== Try it ==
Below are the records; collect from them each line containing the string "Protein".

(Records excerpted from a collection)
== Segment start ==
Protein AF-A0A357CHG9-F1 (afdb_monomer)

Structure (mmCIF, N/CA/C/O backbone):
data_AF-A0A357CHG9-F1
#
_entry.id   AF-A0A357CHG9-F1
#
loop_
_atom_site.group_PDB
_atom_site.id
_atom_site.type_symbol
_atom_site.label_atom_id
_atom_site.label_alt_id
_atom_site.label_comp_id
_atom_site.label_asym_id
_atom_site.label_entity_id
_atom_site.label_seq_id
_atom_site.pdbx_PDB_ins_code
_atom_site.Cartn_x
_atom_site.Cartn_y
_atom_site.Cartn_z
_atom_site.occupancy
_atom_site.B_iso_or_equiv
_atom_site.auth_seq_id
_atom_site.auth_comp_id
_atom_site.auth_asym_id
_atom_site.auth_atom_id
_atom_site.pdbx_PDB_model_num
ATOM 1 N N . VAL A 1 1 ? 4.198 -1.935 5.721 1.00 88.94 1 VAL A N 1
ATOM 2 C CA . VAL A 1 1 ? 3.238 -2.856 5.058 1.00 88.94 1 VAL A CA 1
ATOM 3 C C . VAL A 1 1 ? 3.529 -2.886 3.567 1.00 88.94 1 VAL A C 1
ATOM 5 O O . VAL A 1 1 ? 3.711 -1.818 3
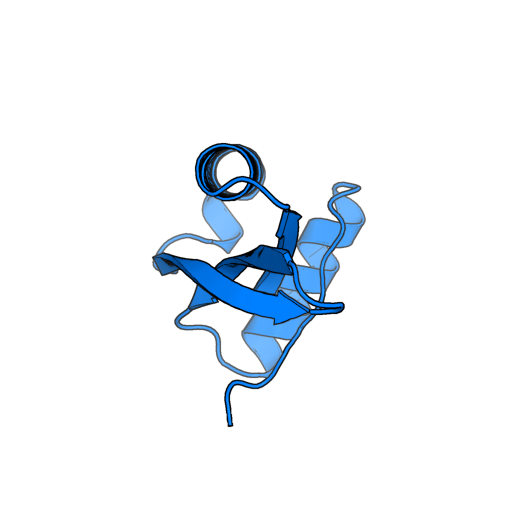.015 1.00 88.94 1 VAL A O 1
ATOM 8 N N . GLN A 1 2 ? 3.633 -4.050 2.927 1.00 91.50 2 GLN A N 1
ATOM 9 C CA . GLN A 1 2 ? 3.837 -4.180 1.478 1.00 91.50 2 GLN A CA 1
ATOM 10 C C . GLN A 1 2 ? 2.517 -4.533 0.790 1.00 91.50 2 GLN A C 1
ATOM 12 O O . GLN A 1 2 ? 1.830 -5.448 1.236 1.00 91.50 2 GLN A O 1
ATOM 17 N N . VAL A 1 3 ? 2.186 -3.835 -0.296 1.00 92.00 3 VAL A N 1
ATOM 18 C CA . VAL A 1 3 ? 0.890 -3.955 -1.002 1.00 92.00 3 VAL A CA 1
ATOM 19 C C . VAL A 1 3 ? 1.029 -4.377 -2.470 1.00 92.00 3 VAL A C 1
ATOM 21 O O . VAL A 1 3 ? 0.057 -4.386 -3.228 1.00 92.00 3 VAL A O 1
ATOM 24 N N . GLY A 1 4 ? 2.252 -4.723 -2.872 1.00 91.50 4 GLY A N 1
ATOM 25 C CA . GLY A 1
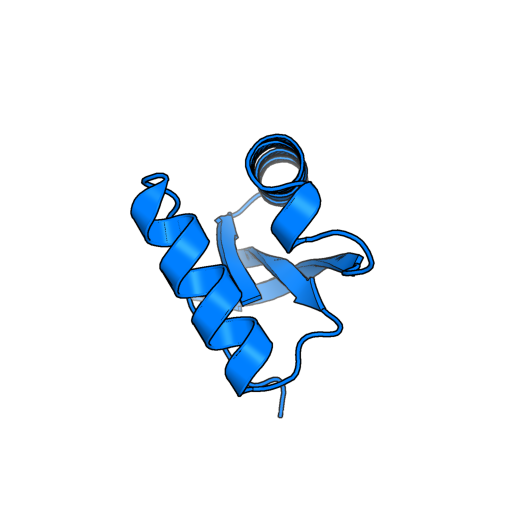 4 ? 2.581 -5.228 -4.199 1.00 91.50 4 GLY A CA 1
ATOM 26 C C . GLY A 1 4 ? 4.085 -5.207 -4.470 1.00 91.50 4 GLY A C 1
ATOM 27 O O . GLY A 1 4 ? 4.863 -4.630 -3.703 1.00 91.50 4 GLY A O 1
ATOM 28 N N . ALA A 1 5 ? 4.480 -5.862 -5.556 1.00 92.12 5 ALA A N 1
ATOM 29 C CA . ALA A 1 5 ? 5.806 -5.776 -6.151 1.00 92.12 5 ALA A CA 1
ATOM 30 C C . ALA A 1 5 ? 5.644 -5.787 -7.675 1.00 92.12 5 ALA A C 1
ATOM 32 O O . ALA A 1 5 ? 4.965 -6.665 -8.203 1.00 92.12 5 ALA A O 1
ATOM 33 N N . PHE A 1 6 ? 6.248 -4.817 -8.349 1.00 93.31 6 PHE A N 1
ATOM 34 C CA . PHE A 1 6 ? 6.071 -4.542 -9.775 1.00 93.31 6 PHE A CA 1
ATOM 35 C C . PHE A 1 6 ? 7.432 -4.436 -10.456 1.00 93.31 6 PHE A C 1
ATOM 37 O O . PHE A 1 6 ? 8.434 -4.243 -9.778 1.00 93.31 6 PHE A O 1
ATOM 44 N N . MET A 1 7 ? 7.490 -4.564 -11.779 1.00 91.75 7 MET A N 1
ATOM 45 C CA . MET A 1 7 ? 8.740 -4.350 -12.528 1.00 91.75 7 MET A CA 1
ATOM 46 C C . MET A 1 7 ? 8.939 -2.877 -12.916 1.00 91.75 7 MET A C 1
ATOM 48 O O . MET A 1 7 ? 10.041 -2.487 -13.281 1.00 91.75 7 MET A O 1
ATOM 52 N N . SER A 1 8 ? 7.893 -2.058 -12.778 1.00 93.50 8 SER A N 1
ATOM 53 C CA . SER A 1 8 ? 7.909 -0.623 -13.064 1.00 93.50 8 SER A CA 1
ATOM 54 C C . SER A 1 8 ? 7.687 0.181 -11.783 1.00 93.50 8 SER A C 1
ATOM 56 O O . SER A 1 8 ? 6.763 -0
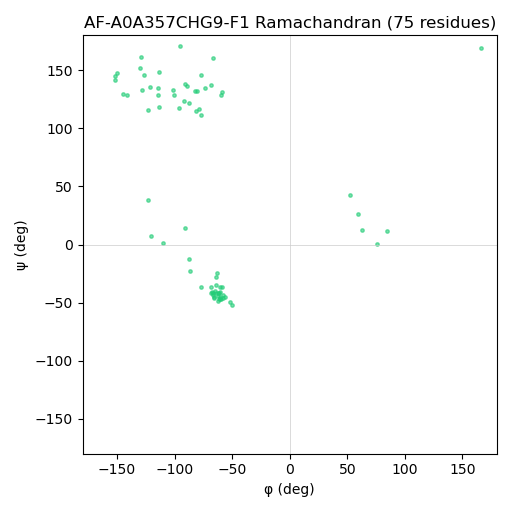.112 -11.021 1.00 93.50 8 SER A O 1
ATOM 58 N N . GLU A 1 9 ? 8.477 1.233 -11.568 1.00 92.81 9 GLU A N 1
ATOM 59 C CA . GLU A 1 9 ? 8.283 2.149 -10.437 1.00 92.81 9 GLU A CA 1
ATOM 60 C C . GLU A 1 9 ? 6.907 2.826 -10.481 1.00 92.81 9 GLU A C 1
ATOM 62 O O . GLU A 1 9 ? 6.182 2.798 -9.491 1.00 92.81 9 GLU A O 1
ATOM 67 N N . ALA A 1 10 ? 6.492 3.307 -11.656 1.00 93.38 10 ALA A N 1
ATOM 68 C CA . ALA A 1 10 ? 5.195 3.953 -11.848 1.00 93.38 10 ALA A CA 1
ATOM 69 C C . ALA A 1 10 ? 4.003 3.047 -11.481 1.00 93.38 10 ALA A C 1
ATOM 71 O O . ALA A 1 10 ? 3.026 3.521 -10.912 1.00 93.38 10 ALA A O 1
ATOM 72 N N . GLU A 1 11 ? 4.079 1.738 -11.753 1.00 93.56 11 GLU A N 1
== Segment end ==
== Segment start ==
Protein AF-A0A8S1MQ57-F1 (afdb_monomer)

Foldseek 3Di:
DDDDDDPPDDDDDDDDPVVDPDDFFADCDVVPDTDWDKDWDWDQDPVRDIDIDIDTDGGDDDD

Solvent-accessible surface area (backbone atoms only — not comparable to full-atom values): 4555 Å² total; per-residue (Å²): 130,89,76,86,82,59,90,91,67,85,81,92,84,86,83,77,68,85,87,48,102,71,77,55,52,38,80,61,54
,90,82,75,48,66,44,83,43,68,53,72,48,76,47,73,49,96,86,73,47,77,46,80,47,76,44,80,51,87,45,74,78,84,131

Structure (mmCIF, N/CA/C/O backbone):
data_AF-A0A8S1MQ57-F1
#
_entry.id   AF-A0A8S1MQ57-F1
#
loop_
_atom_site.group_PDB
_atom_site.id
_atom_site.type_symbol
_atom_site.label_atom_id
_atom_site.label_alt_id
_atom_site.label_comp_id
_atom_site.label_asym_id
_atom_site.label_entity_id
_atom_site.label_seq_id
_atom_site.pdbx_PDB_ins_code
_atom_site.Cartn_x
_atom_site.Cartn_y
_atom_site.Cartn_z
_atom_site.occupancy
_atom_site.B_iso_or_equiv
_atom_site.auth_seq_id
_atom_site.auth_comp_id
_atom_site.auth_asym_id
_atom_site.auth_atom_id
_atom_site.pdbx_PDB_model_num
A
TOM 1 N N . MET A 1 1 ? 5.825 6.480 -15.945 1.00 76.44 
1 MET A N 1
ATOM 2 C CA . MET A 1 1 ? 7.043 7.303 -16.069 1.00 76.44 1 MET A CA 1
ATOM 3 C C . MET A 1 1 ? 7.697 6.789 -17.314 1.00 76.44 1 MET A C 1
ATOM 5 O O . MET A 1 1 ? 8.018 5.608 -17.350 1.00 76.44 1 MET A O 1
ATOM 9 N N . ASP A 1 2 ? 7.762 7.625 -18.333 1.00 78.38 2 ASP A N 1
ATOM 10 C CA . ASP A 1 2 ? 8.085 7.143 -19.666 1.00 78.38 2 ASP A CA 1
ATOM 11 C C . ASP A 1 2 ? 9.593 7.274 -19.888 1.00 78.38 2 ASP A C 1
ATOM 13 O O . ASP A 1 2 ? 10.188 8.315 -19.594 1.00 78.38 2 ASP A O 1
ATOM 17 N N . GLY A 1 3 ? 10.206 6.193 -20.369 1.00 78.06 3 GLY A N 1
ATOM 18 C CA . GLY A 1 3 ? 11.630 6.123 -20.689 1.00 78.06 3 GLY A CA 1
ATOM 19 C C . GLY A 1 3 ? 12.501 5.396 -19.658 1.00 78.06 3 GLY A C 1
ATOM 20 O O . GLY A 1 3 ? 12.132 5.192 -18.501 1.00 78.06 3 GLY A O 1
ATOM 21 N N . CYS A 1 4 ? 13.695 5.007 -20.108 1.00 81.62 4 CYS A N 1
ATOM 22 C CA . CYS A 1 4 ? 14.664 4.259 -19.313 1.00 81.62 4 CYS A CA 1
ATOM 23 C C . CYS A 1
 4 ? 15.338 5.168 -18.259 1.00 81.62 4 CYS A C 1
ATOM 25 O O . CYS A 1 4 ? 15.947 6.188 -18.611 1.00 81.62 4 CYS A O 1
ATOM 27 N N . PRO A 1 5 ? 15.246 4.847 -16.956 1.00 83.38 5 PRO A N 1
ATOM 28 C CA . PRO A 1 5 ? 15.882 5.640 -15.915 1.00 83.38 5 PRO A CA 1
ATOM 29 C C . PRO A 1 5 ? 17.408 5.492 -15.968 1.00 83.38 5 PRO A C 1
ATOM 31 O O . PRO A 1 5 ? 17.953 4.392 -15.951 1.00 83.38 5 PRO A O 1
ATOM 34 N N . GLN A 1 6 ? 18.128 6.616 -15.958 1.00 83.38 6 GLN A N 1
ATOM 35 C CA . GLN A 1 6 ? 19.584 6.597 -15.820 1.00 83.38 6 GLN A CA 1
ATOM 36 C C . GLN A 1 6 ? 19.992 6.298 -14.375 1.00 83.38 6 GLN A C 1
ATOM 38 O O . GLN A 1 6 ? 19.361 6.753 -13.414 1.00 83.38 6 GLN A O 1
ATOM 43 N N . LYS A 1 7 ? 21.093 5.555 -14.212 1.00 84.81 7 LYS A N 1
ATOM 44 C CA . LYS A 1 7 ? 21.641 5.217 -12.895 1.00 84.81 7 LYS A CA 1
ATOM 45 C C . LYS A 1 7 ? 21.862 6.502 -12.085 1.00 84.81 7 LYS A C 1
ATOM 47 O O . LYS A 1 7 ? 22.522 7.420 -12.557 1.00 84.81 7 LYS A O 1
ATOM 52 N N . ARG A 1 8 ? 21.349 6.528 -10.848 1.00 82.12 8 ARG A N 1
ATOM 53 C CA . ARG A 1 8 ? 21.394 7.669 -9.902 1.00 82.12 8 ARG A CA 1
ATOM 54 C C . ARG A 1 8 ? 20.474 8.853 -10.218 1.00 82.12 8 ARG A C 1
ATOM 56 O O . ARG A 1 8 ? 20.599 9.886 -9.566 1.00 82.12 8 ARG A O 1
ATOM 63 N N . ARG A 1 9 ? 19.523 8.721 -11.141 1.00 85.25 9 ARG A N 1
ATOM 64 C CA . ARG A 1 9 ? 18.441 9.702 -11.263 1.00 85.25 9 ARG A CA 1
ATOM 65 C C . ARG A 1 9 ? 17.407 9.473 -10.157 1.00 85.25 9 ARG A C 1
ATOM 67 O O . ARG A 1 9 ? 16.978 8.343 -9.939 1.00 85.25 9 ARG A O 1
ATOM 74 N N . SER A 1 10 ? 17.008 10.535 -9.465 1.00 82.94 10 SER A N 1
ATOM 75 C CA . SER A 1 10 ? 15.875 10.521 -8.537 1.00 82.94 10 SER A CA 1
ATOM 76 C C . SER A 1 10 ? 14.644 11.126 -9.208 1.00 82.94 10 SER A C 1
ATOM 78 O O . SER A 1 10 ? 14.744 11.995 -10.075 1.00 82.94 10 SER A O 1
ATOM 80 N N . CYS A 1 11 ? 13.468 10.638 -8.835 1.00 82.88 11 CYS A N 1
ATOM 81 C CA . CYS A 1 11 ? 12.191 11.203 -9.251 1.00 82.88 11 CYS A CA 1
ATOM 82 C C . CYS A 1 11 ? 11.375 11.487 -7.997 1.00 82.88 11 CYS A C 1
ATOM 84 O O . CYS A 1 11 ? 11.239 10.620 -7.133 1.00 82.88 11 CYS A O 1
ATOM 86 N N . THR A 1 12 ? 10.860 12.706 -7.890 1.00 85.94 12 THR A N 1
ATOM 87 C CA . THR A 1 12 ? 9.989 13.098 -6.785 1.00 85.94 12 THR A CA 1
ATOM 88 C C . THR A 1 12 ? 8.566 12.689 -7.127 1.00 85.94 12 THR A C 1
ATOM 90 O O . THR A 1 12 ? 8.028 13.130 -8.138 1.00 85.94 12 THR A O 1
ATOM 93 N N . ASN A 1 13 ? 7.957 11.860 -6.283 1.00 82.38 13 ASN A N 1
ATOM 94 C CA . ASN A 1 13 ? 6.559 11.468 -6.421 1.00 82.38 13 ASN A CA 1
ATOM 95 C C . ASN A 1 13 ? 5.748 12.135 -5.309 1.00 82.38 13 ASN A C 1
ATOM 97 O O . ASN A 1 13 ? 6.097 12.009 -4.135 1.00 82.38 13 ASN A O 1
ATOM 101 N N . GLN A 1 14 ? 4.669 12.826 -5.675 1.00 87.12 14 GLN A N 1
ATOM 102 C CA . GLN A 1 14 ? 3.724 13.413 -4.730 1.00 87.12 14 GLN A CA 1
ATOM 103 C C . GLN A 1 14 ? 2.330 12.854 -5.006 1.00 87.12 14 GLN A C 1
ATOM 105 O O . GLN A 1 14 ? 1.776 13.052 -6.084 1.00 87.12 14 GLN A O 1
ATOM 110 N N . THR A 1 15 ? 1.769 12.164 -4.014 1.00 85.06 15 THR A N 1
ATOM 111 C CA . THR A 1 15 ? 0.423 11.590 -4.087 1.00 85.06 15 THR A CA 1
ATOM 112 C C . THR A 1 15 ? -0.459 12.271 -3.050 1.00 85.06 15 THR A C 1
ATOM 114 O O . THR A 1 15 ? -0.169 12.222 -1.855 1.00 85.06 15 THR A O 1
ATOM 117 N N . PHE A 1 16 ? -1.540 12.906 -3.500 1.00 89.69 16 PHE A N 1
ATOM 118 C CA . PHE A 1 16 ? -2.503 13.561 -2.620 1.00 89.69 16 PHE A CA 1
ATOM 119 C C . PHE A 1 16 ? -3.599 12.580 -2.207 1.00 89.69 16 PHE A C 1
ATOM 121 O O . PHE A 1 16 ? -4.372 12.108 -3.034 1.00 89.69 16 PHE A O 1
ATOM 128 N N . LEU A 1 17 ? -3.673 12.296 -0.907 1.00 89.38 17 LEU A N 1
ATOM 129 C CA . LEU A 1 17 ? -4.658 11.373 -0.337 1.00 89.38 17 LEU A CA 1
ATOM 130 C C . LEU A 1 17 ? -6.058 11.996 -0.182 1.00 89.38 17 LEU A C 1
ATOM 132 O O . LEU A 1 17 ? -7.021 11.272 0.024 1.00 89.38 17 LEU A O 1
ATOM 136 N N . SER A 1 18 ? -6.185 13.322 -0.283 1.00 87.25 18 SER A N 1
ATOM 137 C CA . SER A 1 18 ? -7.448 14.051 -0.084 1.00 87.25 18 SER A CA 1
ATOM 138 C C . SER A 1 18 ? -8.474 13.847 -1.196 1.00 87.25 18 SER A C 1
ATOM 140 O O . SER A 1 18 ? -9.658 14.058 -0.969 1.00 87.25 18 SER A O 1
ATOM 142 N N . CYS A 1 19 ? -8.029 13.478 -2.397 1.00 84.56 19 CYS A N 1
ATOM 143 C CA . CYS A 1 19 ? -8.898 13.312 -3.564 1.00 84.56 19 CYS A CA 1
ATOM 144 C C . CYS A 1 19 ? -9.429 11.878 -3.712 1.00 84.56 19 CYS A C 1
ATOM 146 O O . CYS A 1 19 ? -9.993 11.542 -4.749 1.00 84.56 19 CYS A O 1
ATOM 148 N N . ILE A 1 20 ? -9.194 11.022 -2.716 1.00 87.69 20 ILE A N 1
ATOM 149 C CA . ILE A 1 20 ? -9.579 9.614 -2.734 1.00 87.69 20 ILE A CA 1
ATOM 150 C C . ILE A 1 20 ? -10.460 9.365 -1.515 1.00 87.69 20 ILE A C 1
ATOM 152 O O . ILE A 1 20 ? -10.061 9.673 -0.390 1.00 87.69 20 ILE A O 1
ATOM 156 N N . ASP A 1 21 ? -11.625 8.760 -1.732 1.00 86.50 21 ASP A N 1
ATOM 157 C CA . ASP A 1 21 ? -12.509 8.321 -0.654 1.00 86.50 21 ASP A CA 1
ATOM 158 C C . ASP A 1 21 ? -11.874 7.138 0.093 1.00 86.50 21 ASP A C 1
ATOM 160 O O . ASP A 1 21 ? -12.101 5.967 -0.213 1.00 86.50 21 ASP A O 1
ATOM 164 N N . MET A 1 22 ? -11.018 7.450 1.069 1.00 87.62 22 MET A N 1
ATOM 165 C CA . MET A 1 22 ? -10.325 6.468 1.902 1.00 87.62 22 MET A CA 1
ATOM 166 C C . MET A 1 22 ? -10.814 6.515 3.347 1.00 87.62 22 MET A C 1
== Segment end ==
== Task solution ==
Protein AF-A0A357CHG9-F1 (afdb_monomer)
Protein AF-A0A8S1MQ57-F1 (afdb_monomer)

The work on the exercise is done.